Materials provided:
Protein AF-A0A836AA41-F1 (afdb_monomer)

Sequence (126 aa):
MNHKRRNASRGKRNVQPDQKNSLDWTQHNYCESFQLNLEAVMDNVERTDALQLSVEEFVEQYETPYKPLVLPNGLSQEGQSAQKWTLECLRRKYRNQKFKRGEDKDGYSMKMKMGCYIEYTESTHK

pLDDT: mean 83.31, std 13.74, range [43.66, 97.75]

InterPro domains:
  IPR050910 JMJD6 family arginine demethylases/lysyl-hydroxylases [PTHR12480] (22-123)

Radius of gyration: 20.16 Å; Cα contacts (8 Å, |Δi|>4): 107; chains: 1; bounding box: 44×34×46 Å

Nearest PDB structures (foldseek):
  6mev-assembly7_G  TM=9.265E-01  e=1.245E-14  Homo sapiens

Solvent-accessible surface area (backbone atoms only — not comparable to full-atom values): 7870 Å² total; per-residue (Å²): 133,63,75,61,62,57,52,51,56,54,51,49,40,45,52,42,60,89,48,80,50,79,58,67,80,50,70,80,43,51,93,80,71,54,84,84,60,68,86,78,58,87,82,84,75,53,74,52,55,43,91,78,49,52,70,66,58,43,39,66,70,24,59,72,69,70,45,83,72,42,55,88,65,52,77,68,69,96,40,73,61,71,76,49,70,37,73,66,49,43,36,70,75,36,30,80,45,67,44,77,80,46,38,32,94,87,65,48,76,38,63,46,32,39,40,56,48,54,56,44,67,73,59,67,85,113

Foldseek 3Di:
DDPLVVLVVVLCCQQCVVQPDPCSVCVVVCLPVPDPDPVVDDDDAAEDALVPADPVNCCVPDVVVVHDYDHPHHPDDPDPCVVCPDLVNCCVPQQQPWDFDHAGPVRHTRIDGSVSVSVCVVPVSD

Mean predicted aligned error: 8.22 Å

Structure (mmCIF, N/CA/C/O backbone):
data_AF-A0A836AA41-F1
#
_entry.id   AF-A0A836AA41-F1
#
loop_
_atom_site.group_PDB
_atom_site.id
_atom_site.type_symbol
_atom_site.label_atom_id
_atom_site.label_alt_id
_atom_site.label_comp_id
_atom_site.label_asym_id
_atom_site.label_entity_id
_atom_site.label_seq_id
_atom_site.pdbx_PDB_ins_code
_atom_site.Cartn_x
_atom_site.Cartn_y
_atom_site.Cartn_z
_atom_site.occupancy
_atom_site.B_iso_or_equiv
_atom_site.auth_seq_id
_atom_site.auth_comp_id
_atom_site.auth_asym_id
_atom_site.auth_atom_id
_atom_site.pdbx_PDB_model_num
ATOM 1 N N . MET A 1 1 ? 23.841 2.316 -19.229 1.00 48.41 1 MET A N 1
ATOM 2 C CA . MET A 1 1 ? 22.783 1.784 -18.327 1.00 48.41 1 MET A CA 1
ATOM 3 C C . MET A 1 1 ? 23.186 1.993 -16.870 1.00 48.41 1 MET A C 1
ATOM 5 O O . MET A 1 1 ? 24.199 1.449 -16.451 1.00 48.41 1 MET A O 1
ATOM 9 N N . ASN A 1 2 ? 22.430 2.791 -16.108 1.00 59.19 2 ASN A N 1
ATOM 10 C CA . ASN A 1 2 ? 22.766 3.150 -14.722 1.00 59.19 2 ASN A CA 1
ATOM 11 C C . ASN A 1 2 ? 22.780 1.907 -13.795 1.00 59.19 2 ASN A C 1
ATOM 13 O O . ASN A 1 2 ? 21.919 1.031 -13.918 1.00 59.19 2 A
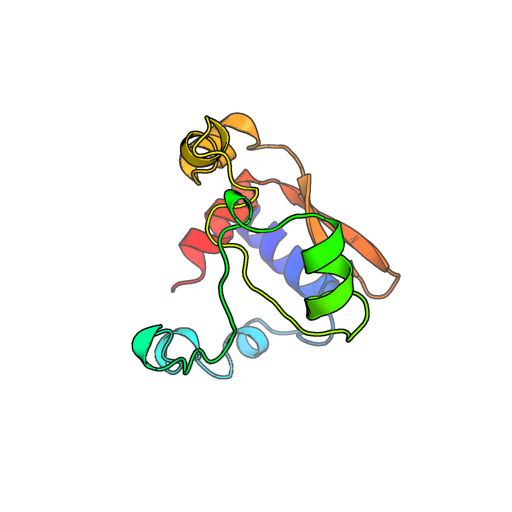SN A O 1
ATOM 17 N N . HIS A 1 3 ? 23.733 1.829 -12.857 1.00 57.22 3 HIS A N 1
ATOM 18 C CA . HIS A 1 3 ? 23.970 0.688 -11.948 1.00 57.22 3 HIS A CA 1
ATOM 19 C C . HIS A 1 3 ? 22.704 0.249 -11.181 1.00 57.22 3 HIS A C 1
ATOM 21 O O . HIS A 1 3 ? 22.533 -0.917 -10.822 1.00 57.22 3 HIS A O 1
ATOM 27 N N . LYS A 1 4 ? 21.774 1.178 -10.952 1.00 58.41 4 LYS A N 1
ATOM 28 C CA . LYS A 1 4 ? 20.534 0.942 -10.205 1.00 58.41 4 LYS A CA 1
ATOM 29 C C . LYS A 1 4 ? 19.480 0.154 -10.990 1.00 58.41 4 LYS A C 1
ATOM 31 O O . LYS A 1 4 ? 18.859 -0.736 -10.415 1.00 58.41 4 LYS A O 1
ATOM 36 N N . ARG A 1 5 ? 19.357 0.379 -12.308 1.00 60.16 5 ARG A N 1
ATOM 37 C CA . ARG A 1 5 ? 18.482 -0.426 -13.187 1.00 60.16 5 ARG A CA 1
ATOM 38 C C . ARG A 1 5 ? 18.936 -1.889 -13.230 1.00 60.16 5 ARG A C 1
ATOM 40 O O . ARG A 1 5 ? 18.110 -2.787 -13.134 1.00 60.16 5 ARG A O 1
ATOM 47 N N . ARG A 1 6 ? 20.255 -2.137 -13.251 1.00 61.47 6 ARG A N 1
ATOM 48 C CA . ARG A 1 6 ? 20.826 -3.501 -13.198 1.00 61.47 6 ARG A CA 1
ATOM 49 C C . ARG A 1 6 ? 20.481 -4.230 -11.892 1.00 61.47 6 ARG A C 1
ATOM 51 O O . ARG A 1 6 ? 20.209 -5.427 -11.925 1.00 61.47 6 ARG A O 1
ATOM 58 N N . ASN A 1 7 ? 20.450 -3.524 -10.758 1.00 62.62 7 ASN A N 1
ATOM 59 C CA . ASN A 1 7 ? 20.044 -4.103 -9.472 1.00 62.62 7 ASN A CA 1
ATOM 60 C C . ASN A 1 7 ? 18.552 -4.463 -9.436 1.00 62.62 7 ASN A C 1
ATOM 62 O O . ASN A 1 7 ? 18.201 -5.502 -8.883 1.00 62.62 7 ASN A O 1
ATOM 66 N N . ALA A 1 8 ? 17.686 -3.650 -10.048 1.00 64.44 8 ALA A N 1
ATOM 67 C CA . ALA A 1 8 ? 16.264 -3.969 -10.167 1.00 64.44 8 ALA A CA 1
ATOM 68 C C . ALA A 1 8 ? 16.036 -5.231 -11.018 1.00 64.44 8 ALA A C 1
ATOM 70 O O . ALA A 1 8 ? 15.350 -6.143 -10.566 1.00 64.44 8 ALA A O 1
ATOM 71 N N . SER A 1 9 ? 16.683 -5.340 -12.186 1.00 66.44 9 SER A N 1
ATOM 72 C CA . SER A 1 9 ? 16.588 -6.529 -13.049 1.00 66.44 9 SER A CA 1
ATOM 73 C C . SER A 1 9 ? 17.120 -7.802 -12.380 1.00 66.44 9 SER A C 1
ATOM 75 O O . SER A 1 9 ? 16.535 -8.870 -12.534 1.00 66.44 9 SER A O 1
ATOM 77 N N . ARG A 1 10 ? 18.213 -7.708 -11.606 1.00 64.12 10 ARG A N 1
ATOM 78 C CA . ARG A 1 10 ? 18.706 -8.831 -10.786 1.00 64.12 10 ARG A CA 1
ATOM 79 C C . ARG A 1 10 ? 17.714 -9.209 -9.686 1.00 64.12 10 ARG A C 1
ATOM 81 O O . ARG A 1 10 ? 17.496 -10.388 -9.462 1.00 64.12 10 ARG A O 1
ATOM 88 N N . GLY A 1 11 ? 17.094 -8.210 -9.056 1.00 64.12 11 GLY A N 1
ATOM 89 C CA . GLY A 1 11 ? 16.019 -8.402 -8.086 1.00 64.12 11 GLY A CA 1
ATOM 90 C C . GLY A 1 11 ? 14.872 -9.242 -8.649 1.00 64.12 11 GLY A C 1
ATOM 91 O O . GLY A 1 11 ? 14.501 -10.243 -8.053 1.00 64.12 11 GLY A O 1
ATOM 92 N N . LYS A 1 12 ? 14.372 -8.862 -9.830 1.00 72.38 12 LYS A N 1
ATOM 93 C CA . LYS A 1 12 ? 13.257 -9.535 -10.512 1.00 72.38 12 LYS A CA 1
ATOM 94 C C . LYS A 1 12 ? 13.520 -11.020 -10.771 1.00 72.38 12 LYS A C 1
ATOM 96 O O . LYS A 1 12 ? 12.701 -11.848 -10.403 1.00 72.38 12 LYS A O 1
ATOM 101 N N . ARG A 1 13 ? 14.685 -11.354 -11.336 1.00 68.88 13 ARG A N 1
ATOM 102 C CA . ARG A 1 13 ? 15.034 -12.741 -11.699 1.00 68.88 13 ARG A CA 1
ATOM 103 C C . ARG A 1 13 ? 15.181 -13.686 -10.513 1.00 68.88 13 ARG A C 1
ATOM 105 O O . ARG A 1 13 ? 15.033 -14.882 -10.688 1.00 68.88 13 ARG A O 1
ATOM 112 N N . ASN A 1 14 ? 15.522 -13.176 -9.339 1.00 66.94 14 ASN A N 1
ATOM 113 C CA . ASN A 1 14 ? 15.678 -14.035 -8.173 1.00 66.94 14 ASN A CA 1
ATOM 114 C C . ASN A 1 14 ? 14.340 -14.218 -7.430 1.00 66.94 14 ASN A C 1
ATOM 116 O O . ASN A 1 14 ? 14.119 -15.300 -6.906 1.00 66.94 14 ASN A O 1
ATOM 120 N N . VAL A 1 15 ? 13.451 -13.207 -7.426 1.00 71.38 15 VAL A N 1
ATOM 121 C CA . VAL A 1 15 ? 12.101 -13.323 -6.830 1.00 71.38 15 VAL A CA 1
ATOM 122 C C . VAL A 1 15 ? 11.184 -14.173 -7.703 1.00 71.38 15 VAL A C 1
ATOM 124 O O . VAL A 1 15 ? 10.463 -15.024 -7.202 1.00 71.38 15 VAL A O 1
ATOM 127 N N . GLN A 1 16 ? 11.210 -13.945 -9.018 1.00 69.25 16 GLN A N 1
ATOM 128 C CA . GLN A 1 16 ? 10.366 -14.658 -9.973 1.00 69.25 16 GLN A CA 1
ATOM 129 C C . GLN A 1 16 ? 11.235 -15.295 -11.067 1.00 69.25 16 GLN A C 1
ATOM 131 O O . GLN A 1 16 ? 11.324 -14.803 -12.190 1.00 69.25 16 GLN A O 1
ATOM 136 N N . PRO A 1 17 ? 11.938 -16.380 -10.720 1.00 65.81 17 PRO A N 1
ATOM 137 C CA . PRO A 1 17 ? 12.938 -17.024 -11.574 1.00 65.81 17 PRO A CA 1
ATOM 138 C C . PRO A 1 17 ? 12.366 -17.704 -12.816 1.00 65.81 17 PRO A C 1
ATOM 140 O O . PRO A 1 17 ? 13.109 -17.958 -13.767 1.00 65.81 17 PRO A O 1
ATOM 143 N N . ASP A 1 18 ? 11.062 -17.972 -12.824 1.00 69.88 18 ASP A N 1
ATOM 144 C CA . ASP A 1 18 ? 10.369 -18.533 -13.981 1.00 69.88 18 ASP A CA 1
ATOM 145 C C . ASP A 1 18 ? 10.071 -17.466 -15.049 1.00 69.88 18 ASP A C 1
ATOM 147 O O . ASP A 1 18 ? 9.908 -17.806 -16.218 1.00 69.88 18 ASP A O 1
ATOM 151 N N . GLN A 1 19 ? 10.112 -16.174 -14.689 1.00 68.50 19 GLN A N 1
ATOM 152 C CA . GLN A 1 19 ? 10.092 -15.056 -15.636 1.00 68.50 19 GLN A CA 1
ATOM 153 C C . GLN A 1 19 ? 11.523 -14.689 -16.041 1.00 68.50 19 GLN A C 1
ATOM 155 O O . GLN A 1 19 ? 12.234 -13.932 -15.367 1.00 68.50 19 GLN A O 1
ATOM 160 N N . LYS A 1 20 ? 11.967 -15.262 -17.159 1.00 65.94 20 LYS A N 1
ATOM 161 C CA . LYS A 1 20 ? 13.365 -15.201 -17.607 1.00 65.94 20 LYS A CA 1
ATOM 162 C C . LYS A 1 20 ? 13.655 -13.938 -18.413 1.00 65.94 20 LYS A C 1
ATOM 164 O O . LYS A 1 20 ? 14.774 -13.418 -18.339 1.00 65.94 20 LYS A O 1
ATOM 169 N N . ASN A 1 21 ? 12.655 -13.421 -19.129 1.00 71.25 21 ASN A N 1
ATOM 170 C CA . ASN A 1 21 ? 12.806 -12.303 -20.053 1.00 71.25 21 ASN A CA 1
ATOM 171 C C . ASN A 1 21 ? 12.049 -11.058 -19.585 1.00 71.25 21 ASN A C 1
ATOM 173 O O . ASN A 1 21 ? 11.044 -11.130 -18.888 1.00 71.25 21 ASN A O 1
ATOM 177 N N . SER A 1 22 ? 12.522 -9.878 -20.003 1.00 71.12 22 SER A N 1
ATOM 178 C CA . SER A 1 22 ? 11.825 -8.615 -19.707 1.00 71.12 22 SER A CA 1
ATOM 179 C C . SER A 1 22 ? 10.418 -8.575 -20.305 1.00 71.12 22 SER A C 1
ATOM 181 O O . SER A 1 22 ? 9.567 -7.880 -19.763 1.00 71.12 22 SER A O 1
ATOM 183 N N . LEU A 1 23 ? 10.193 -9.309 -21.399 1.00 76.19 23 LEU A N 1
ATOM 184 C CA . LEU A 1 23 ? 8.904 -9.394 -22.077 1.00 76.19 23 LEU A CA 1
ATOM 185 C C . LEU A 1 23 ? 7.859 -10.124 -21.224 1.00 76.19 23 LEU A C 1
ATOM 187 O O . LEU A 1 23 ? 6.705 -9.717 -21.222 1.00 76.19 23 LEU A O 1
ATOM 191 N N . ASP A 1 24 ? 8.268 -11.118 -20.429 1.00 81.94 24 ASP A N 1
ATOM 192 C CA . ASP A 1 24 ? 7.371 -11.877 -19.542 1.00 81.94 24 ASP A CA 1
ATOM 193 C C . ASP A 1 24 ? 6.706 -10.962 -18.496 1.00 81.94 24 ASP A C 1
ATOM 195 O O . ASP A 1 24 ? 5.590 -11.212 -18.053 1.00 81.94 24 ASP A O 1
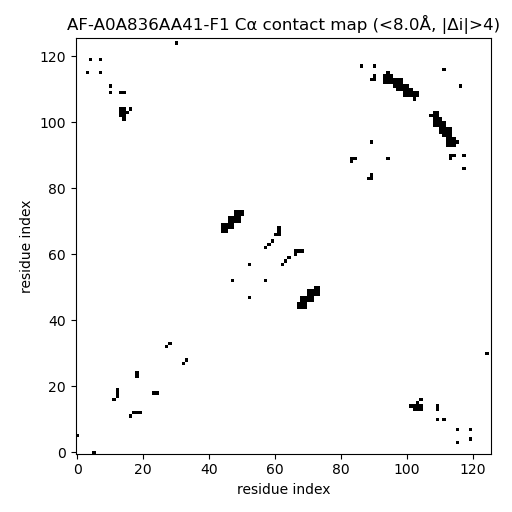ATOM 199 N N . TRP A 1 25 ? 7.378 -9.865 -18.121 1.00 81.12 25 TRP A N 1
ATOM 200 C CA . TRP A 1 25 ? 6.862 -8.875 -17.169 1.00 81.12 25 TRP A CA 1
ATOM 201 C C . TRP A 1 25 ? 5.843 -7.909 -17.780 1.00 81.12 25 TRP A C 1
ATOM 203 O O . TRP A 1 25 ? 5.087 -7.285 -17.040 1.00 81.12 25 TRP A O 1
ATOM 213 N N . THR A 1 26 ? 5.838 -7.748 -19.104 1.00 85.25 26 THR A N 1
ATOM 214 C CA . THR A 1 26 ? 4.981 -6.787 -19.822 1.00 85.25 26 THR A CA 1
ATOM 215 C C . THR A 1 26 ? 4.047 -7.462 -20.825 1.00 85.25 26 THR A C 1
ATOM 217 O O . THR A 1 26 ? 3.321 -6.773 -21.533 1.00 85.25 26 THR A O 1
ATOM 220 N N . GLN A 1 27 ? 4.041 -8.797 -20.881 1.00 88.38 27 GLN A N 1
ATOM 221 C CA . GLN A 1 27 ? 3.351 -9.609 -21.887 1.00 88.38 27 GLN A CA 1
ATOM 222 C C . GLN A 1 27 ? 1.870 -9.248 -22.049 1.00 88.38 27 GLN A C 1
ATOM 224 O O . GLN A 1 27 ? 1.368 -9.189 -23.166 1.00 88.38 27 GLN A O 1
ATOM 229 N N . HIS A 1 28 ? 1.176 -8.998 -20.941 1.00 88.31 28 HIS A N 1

Directions: Exactly as written, reproduce the lines of the data above from the first line through the line where "Mean predicted aligned error: 8.22 Å" appears.

Answer to the exercise:
Protein AF-A0A836AA41-F1 (afdb_monomer)

Sequence (126 aa):
MNHKRRNASRGKRNVQPDQKNSLDWTQHNYCESFQLNLEAVMDNVERTDALQLSVEEFVEQYETPYKPLVLPNGLSQEGQSAQKWTLECLRRKYRNQKFKRGEDKDGYSMKMKMGCYIEYTESTHK

pLDDT: mean 83.31, std 13.74, range [43.66, 97.75]

InterPro domains:
  IPR050910 JMJD6 family arginine demethylases/lysyl-hydroxylases [PTHR12480] (22-123)

Radius of gyration: 20.16 Å; Cα contacts (8 Å, |Δi|>4): 107; chains: 1; bounding box: 44×34×46 Å

Nearest PDB structures (foldseek):
  6mev-assembly7_G  TM=9.265E-01  e=1.245E-14  Homo sapiens

Solvent-accessible surface area (backbone atoms only — not comparable to full-atom values): 7870 Å² total; per-residue (Å²): 133,63,75,61,62,57,52,51,56,54,51,49,40,45,52,42,60,89,48,80,50,79,58,67,80,50,70,80,43,51,93,80,71,54,84,84,60,68,86,78,58,87,82,84,75,53,74,52,55,43,91,78,49,52,70,66,58,43,39,66,70,24,59,72,69,70,45,83,72,42,55,88,65,52,77,68,69,96,40,73,61,71,76,49,70,37,73,66,49,43,36,70,75,36,30,80,45,67,44,77,80,46,38,32,94,87,65,48,76,38,63,46,32,39,40,56,48,54,56,44,67,73,59,67,85,113

Foldseek 3Di:
DDPLVVLVVVLCCQQCVVQPDPCSVCVVVCLPVPDPDPVVDDDDAAEDALVPADPVNCCVPDVVVVHDYDHPHHPDDPDPCVVCPDLVNCCVPQQQPWDFDHAGPVRHTRIDGSVSVSVCVVPVSD

Mean predicted aligned error: 8.22 Å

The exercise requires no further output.